● **EXERCISE INSTRUCTIONS**: Nothing but the lines from the one with "ATOM 77 N N" through the final line of the listing should appear in the answer, each copied exactly.

● **EXTRACTED ENTRIES**:
════
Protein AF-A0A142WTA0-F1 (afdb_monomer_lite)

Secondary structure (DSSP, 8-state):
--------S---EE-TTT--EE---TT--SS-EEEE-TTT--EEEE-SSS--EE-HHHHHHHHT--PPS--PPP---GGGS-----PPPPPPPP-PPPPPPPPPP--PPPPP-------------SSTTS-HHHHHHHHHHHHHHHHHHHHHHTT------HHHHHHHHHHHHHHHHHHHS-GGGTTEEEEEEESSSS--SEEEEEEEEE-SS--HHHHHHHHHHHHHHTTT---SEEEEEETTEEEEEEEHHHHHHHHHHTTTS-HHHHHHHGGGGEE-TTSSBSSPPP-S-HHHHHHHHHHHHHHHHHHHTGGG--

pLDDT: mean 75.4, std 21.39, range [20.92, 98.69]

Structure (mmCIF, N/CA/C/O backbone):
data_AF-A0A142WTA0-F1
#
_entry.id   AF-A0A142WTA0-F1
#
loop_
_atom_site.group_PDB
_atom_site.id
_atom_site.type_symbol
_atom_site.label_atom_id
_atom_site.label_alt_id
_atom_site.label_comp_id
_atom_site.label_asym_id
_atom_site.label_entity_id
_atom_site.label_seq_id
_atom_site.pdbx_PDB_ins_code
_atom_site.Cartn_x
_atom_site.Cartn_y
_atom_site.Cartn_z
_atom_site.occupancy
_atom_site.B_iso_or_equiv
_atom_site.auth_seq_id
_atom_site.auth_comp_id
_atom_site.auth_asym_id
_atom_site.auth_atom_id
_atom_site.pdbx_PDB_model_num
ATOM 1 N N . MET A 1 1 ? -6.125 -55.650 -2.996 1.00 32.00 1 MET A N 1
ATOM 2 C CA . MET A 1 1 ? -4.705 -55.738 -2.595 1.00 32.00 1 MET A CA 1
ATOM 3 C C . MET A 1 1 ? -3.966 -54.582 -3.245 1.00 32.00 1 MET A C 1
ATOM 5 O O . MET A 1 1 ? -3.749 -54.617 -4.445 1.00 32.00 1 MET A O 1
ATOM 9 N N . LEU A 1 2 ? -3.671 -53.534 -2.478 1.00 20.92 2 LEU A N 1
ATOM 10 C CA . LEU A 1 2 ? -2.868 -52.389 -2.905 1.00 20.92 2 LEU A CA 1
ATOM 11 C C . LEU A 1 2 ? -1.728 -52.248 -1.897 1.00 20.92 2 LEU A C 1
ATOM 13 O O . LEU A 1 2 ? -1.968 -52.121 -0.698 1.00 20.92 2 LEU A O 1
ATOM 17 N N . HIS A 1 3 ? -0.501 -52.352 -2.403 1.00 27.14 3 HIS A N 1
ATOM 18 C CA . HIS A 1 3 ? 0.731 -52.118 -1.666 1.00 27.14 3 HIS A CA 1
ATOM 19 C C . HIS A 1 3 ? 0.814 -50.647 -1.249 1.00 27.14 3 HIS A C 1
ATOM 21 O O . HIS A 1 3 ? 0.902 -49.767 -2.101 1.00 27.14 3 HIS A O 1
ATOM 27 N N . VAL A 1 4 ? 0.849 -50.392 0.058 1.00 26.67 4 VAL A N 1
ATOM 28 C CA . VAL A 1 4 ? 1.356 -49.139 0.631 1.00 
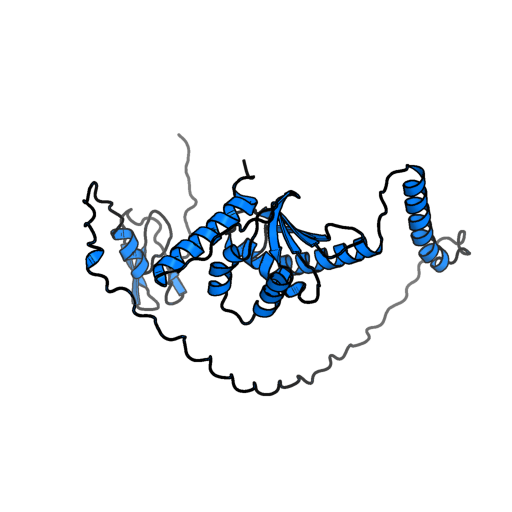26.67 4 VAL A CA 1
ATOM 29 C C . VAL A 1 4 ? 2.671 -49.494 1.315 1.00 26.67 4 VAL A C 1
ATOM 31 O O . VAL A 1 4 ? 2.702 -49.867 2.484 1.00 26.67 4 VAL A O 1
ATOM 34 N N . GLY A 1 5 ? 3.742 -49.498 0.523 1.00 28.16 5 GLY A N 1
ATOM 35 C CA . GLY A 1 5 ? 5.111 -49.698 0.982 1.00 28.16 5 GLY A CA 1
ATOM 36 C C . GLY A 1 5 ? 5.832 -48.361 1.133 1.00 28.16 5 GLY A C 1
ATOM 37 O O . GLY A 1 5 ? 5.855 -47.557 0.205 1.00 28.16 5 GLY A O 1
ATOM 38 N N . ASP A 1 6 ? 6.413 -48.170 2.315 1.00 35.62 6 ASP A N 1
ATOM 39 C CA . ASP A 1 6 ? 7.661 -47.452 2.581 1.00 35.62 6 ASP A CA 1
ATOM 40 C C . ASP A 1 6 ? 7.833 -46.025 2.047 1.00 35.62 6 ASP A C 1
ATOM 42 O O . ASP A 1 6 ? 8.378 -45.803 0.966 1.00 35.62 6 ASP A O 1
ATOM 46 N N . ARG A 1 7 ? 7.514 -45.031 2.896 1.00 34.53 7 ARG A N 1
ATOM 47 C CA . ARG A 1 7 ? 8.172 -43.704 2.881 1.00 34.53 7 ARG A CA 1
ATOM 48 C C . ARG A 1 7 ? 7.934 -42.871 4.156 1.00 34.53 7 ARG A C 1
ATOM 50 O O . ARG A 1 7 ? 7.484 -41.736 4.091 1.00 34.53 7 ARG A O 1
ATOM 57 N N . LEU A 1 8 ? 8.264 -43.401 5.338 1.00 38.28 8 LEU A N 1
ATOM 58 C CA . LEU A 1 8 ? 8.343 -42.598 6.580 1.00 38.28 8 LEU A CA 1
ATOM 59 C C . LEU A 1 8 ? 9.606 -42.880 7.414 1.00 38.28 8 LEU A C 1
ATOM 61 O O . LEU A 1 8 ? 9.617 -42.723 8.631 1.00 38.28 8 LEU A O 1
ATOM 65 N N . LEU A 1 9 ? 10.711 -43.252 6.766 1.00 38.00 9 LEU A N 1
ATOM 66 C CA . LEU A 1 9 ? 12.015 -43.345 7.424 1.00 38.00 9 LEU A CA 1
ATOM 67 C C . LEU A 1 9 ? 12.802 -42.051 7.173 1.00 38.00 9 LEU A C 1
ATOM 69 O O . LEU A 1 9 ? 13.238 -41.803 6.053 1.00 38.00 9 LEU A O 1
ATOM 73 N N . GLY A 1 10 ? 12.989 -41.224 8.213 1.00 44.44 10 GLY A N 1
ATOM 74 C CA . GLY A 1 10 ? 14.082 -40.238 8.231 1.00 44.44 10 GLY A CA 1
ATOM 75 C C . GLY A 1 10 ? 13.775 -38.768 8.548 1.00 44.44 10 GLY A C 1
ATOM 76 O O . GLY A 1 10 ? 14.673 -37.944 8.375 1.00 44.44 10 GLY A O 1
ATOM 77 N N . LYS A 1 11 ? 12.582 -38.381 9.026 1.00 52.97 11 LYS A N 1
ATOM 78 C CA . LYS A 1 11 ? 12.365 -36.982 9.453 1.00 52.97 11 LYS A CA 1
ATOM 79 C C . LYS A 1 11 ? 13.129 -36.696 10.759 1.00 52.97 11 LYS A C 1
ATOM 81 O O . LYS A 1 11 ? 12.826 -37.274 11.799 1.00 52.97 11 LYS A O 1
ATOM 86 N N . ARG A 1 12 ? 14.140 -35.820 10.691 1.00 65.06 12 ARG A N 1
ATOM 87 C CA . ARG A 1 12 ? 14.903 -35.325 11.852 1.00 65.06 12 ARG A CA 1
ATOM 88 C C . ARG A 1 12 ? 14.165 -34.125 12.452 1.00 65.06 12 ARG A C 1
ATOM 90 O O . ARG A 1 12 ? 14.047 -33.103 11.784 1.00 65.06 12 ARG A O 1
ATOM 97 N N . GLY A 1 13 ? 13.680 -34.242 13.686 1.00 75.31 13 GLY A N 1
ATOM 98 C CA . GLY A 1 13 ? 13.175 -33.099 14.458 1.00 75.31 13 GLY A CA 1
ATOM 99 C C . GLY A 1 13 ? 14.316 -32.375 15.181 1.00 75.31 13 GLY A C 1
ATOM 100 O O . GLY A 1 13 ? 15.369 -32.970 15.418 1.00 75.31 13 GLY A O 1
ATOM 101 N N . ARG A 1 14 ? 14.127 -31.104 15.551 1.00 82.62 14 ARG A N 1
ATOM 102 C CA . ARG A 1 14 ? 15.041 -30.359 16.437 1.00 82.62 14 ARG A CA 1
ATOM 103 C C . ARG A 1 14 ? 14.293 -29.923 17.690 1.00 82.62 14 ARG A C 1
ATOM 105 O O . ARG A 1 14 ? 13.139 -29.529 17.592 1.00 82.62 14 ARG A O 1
════
● **FINISHED TASK**:
ATOM 77 N N . LYS A 1 11 ? 12.582 -38.381 9.026 1.00 52.97 11 LYS A N 1
ATOM 78 C CA . LYS A 1 11 ? 12.365 -36.982 9.453 1.00 52.97 11 LYS A CA 1
ATOM 79 C C . LYS A 1 11 ? 13.129 -36.696 10.759 1.00 52.97 11 LYS A C 1
ATOM 81 O O . LYS A 1 11 ? 12.826 -37.274 11.799 1.00 52.97 11 LYS A O 1
ATOM 86 N N . ARG A 1 12 ? 14.140 -35.820 10.691 1.00 65.06 12 ARG A N 1
ATOM 87 C CA . ARG A 1 12 ? 14.903 -35.325 11.852 1.00 65.06 12 ARG A CA 1
ATOM 88 C C . ARG A 1 12 ? 14.165 -34.125 12.452 1.00 65.06 12 ARG A C 1
ATOM 90 O O . ARG A 1 12 ? 14.047 -33.103 11.784 1.00 65.06 12 ARG A O 1
ATOM 97 N N . GLY A 1 13 ? 13.680 -34.242 13.686 1.00 75.31 13 GLY A N 1
ATOM 98 C CA . GLY A 1 13 ? 13.175 -33.099 14.458 1.00 75.31 13 GLY A CA 1
ATOM 99 C C . GLY A 1 13 ? 14.316 -32.375 15.181 1.00 75.31 13 GLY A C 1
ATOM 100 O O . GLY A 1 13 ? 15.369 -32.970 15.418 1.00 75.31 13 GLY A O 1
ATOM 101 N N . ARG A 1 14 ? 14.127 -31.104 15.551 1.00 82.62 14 ARG A N 1
ATOM 102 C CA . ARG A 1 14 ? 15.041 -30.359 16.437 1.00 82.62 14 ARG A CA 1
ATOM 103 C C . ARG A 1 14 ? 14.293 -29.923 17.690 1.00 82.62 14 ARG A C 1
ATOM 105 O O . ARG A 1 14 ? 13.139 -29.529 17.592 1.00 82.62 14 ARG A O 1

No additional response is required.